European technical requirements for veterinary vaccines are laid down in Annex 1, Title II, to Directive 2001/82/EC, as amended by Directive 2009/9/EC, and the European Pharmacopoeia (Ph. Eur.). Safety tests carried out on each batch are generally overdosage studies carried out in at least one of the most sensitive target species and by at least the recommended route of administration that poses the greatest risk. The dose administered should preferably be twice the standard dose for inactivated vaccines and ten times the standard dose for live vaccines. Each batch must also be tested to show that it will contain the appropriate potency or titer to ensure its safety and efficacy. Live vaccines are usually tested by in vitro titration, while serological or challenge tests in vaccinated animals are commonly used for inactivated vaccines, although alternative methods are encouraged if satisfactorily validated.

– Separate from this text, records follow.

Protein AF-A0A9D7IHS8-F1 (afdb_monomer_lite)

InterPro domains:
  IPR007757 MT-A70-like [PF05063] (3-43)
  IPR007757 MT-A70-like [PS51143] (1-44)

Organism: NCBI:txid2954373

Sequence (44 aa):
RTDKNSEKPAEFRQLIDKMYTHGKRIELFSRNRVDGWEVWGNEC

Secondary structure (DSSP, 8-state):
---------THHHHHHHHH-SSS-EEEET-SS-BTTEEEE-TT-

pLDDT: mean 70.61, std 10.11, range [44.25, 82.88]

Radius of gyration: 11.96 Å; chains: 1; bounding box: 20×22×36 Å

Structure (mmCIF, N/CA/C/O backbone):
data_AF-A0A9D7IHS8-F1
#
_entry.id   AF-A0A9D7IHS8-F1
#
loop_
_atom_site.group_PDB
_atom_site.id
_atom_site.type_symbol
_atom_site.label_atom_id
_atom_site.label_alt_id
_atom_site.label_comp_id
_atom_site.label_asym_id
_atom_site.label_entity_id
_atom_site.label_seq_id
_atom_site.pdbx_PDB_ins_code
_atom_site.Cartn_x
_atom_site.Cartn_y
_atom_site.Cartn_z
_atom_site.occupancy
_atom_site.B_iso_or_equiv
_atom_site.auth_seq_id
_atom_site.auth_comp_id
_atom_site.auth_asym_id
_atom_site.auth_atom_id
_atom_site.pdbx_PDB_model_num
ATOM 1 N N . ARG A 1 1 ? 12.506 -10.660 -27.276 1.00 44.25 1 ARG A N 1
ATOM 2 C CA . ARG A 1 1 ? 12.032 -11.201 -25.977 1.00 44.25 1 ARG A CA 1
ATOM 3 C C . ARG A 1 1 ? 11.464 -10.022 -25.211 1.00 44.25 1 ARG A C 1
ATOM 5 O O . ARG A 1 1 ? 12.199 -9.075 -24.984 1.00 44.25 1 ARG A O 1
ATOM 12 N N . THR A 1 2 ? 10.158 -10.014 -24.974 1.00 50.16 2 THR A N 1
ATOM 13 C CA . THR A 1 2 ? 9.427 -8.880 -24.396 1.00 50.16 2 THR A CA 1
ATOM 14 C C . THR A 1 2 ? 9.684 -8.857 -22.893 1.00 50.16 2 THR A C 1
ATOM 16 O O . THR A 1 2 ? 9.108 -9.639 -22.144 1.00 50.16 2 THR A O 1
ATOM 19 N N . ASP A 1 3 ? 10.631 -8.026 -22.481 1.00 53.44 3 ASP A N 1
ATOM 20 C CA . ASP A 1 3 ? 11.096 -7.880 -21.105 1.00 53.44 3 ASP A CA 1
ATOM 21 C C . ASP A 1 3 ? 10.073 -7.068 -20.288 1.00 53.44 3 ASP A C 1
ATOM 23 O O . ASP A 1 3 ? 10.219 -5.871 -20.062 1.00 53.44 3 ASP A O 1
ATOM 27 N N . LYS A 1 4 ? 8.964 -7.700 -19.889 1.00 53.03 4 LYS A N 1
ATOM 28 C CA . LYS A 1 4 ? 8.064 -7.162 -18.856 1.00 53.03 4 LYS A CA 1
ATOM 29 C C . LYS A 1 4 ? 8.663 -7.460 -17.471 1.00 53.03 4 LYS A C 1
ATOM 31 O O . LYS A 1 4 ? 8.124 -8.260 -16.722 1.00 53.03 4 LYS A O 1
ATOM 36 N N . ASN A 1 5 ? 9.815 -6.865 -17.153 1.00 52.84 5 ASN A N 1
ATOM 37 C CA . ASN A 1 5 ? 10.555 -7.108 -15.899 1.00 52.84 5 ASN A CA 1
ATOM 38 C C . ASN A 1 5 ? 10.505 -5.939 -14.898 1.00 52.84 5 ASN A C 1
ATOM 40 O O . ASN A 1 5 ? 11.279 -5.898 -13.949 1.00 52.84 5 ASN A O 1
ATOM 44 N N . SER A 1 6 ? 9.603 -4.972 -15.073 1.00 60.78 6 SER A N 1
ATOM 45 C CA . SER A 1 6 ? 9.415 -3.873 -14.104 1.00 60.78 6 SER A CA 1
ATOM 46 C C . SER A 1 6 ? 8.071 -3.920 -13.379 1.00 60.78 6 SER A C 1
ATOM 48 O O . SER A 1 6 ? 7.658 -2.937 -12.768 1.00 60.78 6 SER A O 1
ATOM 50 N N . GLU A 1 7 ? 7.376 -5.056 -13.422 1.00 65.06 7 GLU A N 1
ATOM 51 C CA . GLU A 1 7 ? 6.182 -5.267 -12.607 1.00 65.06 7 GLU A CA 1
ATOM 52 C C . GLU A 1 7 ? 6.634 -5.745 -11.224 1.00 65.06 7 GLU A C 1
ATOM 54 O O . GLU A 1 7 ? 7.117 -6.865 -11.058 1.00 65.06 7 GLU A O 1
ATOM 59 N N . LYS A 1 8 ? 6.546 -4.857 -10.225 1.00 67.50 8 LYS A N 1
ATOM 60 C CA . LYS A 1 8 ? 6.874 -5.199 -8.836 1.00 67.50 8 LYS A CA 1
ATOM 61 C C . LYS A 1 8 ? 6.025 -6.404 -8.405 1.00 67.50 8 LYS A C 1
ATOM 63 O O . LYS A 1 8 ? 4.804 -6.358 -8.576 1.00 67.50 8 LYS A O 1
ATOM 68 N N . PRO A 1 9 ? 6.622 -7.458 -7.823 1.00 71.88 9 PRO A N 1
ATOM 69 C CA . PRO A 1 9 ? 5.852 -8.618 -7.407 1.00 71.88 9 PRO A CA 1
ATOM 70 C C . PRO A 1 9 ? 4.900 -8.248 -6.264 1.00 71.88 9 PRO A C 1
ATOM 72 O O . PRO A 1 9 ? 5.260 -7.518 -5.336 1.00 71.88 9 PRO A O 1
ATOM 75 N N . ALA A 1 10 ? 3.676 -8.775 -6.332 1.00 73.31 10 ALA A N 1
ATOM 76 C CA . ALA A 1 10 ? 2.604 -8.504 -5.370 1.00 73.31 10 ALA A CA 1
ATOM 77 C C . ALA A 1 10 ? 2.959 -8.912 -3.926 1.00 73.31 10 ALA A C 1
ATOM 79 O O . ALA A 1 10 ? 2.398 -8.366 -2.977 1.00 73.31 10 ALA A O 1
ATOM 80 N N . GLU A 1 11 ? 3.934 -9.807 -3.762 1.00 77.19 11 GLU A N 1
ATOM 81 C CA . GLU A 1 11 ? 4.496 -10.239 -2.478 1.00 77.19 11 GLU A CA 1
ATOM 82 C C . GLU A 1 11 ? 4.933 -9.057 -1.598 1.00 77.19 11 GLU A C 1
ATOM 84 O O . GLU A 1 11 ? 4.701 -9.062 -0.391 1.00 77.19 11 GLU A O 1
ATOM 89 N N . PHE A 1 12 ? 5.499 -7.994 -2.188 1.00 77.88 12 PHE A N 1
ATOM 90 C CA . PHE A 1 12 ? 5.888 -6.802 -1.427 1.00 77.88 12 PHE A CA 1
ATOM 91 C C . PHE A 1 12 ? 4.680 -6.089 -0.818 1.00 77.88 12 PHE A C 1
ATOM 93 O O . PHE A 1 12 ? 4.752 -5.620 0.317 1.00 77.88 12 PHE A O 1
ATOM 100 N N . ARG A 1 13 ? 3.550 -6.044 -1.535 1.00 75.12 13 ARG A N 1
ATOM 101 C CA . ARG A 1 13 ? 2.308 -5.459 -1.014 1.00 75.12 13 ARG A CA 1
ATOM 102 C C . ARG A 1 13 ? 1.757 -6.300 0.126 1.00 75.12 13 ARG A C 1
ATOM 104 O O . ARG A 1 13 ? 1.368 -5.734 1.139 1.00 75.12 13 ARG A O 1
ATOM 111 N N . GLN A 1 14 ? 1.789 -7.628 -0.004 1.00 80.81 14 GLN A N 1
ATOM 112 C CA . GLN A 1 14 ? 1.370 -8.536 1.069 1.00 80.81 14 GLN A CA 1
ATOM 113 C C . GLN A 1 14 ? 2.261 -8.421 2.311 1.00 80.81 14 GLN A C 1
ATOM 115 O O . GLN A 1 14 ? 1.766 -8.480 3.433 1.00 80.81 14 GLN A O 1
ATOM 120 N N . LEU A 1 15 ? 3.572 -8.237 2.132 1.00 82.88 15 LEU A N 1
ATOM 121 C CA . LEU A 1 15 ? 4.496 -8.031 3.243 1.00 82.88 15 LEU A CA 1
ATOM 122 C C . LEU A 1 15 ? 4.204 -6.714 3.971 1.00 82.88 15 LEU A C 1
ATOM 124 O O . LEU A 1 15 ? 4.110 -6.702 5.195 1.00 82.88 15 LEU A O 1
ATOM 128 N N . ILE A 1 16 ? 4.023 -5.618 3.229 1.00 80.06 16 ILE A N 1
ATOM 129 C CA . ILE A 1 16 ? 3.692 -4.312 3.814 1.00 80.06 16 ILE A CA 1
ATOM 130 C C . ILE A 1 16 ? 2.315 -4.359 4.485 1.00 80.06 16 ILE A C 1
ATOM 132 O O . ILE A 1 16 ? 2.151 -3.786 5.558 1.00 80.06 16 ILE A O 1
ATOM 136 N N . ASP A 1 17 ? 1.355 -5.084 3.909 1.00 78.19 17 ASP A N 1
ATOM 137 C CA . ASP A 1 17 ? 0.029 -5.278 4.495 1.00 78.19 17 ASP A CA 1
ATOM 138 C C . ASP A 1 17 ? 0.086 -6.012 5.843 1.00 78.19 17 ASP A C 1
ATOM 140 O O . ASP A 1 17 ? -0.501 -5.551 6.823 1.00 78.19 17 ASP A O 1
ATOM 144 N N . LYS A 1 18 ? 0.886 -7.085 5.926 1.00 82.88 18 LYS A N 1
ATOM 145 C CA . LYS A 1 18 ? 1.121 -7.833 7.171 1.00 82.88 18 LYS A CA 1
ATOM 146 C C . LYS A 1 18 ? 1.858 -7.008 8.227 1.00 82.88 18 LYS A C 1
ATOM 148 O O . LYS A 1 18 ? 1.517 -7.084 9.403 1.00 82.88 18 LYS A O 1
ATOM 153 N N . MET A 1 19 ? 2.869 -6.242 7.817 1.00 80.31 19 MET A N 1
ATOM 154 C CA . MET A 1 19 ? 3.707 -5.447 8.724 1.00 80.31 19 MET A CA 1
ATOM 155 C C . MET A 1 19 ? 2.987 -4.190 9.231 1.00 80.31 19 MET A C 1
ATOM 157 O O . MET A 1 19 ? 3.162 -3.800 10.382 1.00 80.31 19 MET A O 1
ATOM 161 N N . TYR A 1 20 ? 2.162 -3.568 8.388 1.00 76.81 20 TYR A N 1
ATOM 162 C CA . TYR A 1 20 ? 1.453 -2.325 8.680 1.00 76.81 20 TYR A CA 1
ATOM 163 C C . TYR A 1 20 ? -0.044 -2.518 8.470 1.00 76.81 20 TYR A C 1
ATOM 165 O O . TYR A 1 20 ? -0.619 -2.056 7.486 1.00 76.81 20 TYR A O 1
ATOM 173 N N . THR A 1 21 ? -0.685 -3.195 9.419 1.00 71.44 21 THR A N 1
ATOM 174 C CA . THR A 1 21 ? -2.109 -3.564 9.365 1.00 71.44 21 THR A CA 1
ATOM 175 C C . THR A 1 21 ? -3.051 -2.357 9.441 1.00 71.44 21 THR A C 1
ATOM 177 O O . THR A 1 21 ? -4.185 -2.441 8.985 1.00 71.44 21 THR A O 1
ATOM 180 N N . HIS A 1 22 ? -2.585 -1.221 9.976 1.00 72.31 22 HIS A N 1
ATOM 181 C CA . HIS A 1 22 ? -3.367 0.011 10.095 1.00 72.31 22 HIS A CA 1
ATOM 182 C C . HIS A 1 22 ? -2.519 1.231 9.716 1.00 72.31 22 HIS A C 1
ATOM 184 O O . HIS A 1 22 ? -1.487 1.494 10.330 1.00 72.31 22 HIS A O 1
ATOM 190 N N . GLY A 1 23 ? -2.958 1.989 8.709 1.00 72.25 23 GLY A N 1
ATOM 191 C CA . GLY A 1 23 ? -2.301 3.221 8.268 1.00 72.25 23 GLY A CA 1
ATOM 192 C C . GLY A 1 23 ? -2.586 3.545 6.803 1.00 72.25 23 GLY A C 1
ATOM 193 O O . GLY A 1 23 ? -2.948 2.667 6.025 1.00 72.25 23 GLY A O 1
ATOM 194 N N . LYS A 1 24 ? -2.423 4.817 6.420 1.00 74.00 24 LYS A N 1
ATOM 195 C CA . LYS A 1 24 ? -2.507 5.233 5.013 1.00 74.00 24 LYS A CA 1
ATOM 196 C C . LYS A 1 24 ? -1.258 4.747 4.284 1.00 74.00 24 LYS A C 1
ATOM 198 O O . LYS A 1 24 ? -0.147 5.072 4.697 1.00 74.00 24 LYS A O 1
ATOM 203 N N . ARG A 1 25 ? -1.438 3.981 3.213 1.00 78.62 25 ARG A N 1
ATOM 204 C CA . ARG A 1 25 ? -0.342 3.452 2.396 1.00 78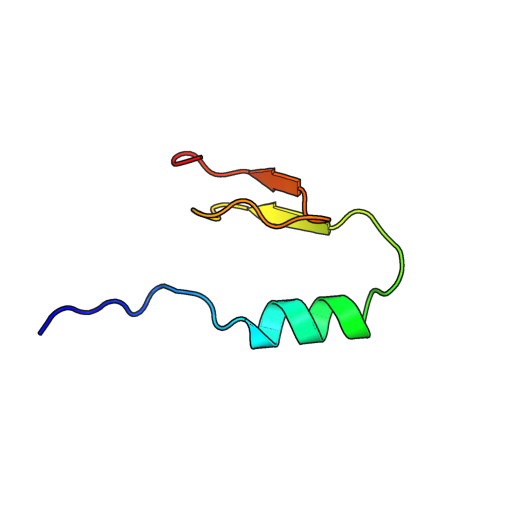.62 25 ARG A CA 1
ATOM 205 C C . ARG A 1 25 ? -0.321 4.204 1.075 1.00 78.62 25 ARG A C 1
ATOM 207 O O . ARG A 1 25 ? -1.380 4.396 0.490 1.00 78.62 25 ARG A O 1
ATOM 214 N N . ILE A 1 26 ? 0.854 4.649 0.634 1.00 80.44 26 ILE A N 1
ATOM 215 C CA . ILE A 1 26 ? 1.022 5.355 -0.640 1.00 80.44 26 ILE A CA 1
ATOM 216 C C . ILE A 1 26 ? 2.063 4.644 -1.508 1.00 80.44 26 ILE A C 1
ATOM 218 O O . ILE A 1 26 ? 3.164 4.346 -1.047 1.00 80.44 26 ILE A O 1
ATOM 222 N N . GLU A 1 27 ? 1.717 4.356 -2.760 1.00 79.31 27 GLU A N 1
ATOM 223 C CA . GLU A 1 27 ? 2.605 3.775 -3.765 1.00 79.31 27 GLU A CA 1
ATOM 224 C C . GLU A 1 27 ? 2.926 4.825 -4.838 1.00 79.31 27 GLU A C 1
ATOM 226 O O . GLU A 1 27 ? 2.068 5.245 -5.617 1.00 79.31 27 GLU A O 1
ATOM 231 N N . LEU A 1 28 ? 4.188 5.254 -4.877 1.00 78.94 28 LEU A N 1
ATOM 232 C CA . LEU A 1 28 ? 4.682 6.206 -5.869 1.00 78.94 28 LEU A CA 1
ATOM 233 C C . LEU A 1 28 ? 5.079 5.476 -7.164 1.00 78.94 28 LEU A C 1
ATOM 235 O O . LEU A 1 28 ? 5.693 4.406 -7.119 1.00 78.94 28 LEU A O 1
ATOM 239 N N . PHE A 1 29 ? 4.762 6.084 -8.307 1.00 68.50 29 PHE A N 1
ATOM 240 C CA . PHE A 1 29 ? 5.010 5.602 -9.672 1.00 68.50 29 PHE A CA 1
ATOM 241 C C . PHE A 1 29 ? 4.321 4.281 -10.029 1.00 68.50 29 PHE A C 1
ATOM 243 O O . PHE A 1 29 ? 4.764 3.581 -10.941 1.00 68.50 29 PHE A O 1
ATOM 250 N N . SER A 1 30 ? 3.241 3.919 -9.333 1.00 72.81 30 SER A N 1
ATOM 251 C CA . SER A 1 30 ? 2.444 2.782 -9.786 1.00 72.81 30 SER A CA 1
ATOM 252 C C . SER A 1 30 ? 1.696 3.138 -11.061 1.00 72.81 30 SER A C 1
ATOM 254 O O . SER A 1 30 ? 1.248 4.267 -11.245 1.00 72.81 30 SER A O 1
ATOM 256 N N . ARG A 1 31 ? 1.545 2.146 -11.932 1.00 71.38 31 ARG A N 1
ATOM 257 C CA . ARG A 1 31 ? 0.735 2.237 -13.154 1.00 71.38 31 ARG A CA 1
ATOM 258 C C . ARG A 1 31 ? -0.678 1.694 -12.956 1.00 71.38 31 ARG A C 1
ATOM 260 O O . ARG A 1 31 ? -1.478 1.717 -13.878 1.00 71.38 31 ARG A O 1
ATOM 267 N N . ASN A 1 32 ? -0.971 1.167 -11.766 1.00 67.25 32 ASN A N 1
ATOM 268 C CA . ASN A 1 32 ? -2.246 0.549 -11.433 1.00 67.25 32 ASN A CA 1
ATOM 269 C C . ASN A 1 32 ? -2.744 1.098 -10.099 1.00 67.25 32 ASN A C 1
ATOM 271 O O . ASN A 1 32 ? -1.996 1.118 -9.121 1.00 67.25 32 ASN A O 1
ATOM 275 N N . ARG A 1 33 ? -4.019 1.494 -10.047 1.00 71.25 33 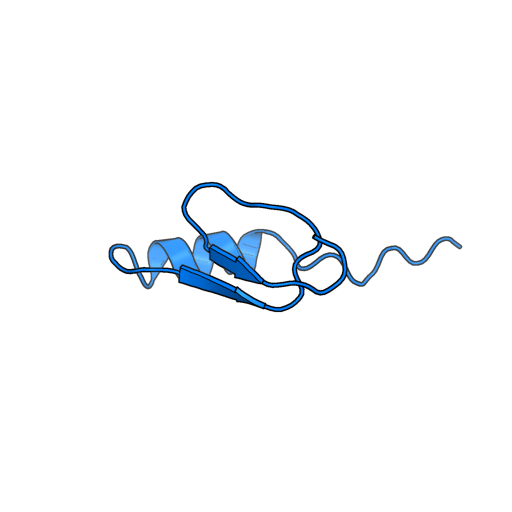ARG A N 1
ATOM 276 C CA . ARG A 1 33 ? -4.683 1.843 -8.787 1.00 71.25 33 ARG A CA 1
ATOM 277 C C . ARG A 1 33 ? -4.957 0.573 -7.988 1.00 71.25 33 ARG A C 1
ATOM 279 O O . ARG A 1 33 ? -5.407 -0.426 -8.546 1.00 71.25 33 ARG A O 1
ATOM 286 N N . VAL A 1 34 ? -4.678 0.617 -6.690 1.00 74.75 34 VAL A N 1
ATOM 287 C CA . VAL A 1 34 ? -4.912 -0.494 -5.764 1.00 74.75 34 VAL A CA 1
ATOM 288 C C . VAL A 1 34 ? -5.838 0.007 -4.670 1.00 74.75 34 VAL A C 1
ATOM 290 O O . VAL A 1 34 ? -5.566 1.033 -4.055 1.00 74.75 34 VAL A O 1
ATOM 293 N N . ASP A 1 35 ? -6.933 -0.709 -4.440 1.00 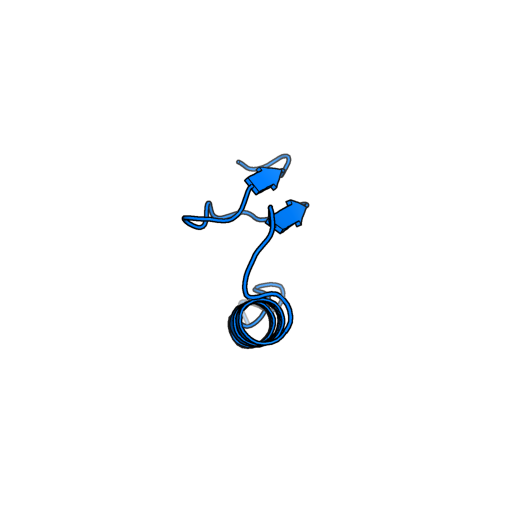71.75 35 ASP A N 1
ATOM 294 C CA . ASP A 1 35 ? -7.892 -0.355 -3.397 1.00 71.75 35 ASP A CA 1
ATOM 295 C C . ASP A 1 35 ? -7.218 -0.387 -2.012 1.00 71.75 35 ASP A C 1
ATOM 297 O O . ASP A 1 35 ? -6.480 -1.320 -1.683 1.00 71.75 35 ASP A O 1
ATOM 301 N N . GLY A 1 36 ? -7.388 0.684 -1.235 1.00 75.31 36 GLY A N 1
ATOM 302 C CA . GLY A 1 36 ? -6.715 0.866 0.056 1.00 75.31 36 GLY A CA 1
ATOM 303 C C . GLY A 1 36 ? -5.270 1.387 -0.007 1.00 75.31 36 GLY A C 1
ATOM 304 O O . GLY A 1 36 ? -4.644 1.547 1.043 1.00 75.31 36 GLY A O 1
ATOM 305 N N . TRP A 1 37 ? -4.738 1.682 -1.199 1.00 77.69 37 TRP A N 1
ATOM 306 C CA . TRP A 1 37 ? -3.450 2.355 -1.375 1.00 77.69 37 TRP A CA 1
ATOM 307 C C . TRP A 1 37 ? -3.623 3.636 -2.189 1.00 77.69 37 TRP A C 1
ATOM 309 O O . TRP A 1 37 ? -4.148 3.628 -3.300 1.00 77.69 37 TRP A O 1
ATOM 319 N N . GLU A 1 38 ? -3.116 4.742 -1.658 1.00 82.12 38 GLU A N 1
ATOM 320 C CA . GLU A 1 38 ? -2.980 5.980 -2.412 1.00 82.12 38 GLU A CA 1
ATOM 321 C C . GLU A 1 38 ? -1.939 5.752 -3.506 1.00 82.12 38 GLU A C 1
ATOM 323 O O . GLU A 1 38 ? -0.810 5.358 -3.231 1.00 82.12 38 GLU A O 1
ATOM 328 N N . VAL A 1 39 ? -2.299 5.966 -4.764 1.00 80.00 39 VAL A N 1
ATOM 329 C CA . VAL A 1 39 ? -1.371 5.764 -5.878 1.00 80.00 39 VAL A CA 1
ATOM 330 C C . VAL A 1 39 ? -1.042 7.107 -6.499 1.00 80.00 39 VAL A C 1
ATOM 332 O O . VAL A 1 39 ? -1.939 7.862 -6.868 1.00 80.00 39 VAL A O 1
ATOM 335 N N . TRP A 1 40 ? 0.252 7.395 -6.628 1.00 71.50 40 TRP A N 1
ATOM 336 C CA . TRP A 1 40 ? 0.728 8.640 -7.219 1.00 71.50 40 TRP A CA 1
ATOM 337 C C . TRP A 1 40 ? 1.756 8.348 -8.308 1.00 71.50 40 TRP A C 1
ATOM 339 O O . TRP A 1 40 ? 2.917 8.074 -8.016 1.00 71.50 40 TRP A O 1
ATOM 349 N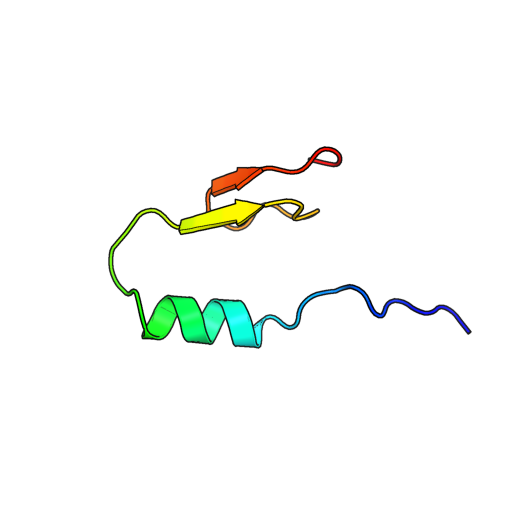 N . GLY A 1 41 ? 1.338 8.371 -9.571 1.00 67.38 41 GLY A N 1
ATOM 350 C CA . GLY A 1 41 ? 2.201 8.125 -10.725 1.00 67.38 41 GLY A CA 1
ATOM 351 C C . GLY A 1 41 ? 1.866 9.062 -11.879 1.00 67.38 41 GLY A C 1
ATOM 352 O O . GLY A 1 41 ? 0.711 9.416 -12.075 1.00 67.38 41 GLY A O 1
ATOM 353 N N . ASN A 1 42 ? 2.875 9.445 -12.664 1.00 58.88 42 ASN A N 1
ATOM 354 C CA . ASN A 1 42 ? 2.698 10.294 -13.854 1.00 58.88 42 ASN A CA 1
ATOM 355 C C . ASN A 1 42 ? 1.984 9.583 -15.025 1.00 58.88 42 ASN A C 1
ATO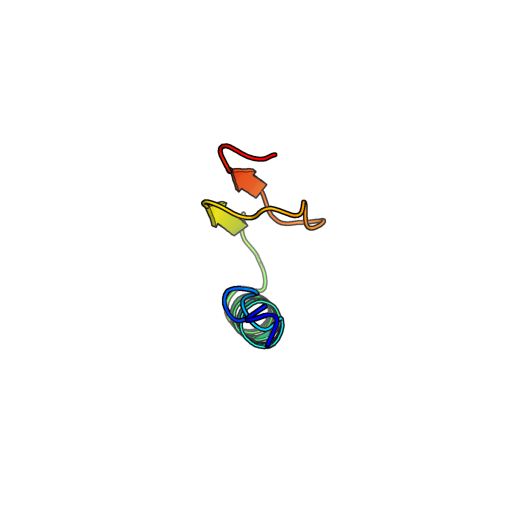M 357 O O . ASN A 1 42 ? 1.736 10.207 -16.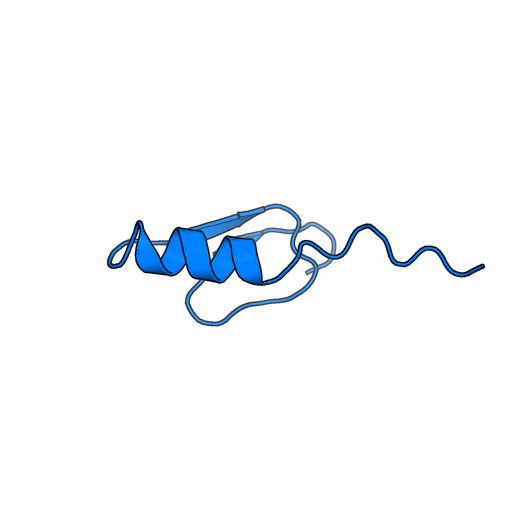050 1.00 58.88 42 ASN A O 1
ATOM 361 N N . GLU A 1 43 ? 1.678 8.288 -14.887 1.00 56.88 43 GLU A N 1
ATOM 362 C CA . GLU A 1 43 ? 0.980 7.456 -15.882 1.00 56.88 43 GLU A CA 1
ATOM 363 C C . GLU A 1 43 ? -0.422 7.000 -15.387 1.00 56.88 43 GLU A C 1
ATOM 365 O O . GLU A 1 43 ? -0.975 6.053 -15.939 1.00 56.88 43 GLU A O 1
ATOM 370 N N . CYS A 1 44 ? -0.960 7.609 -14.313 1.00 47.69 44 CYS A N 1
ATOM 371 C CA . CYS A 1 44 ? -2.234 7.251 -13.648 1.00 47.69 44 CYS A CA 1
ATOM 372 C C . CYS A 1 44 ? -3.472 8.025 -14.123 1.00 47.69 44 CYS A C 1
ATOM 374 O O . CYS A 1 44 ? -3.312 9.119 -14.702 1.00 47.69 44 CYS A O 1
#

Foldseek 3Di:
DPPPPPDDDCVVVVVCCVVPVDDAAEDEQDLDDDPSHHYHHPND

Several amendments have been introduced into the Ph. Eur. to facilitate reduction in the severity of tests and the numbers of animals used, including: the ability to waive the batch safety test when consistency of production has been established; in vitro methods to test for extraneous viruses in live poultry vaccines; and humane endpoints for rabies vaccine potency tests. This report discusses some preliminary conclusions concerning how these changes have affected the numbers of animals used during batch control testing of vaccines released via the UK batch release scheme.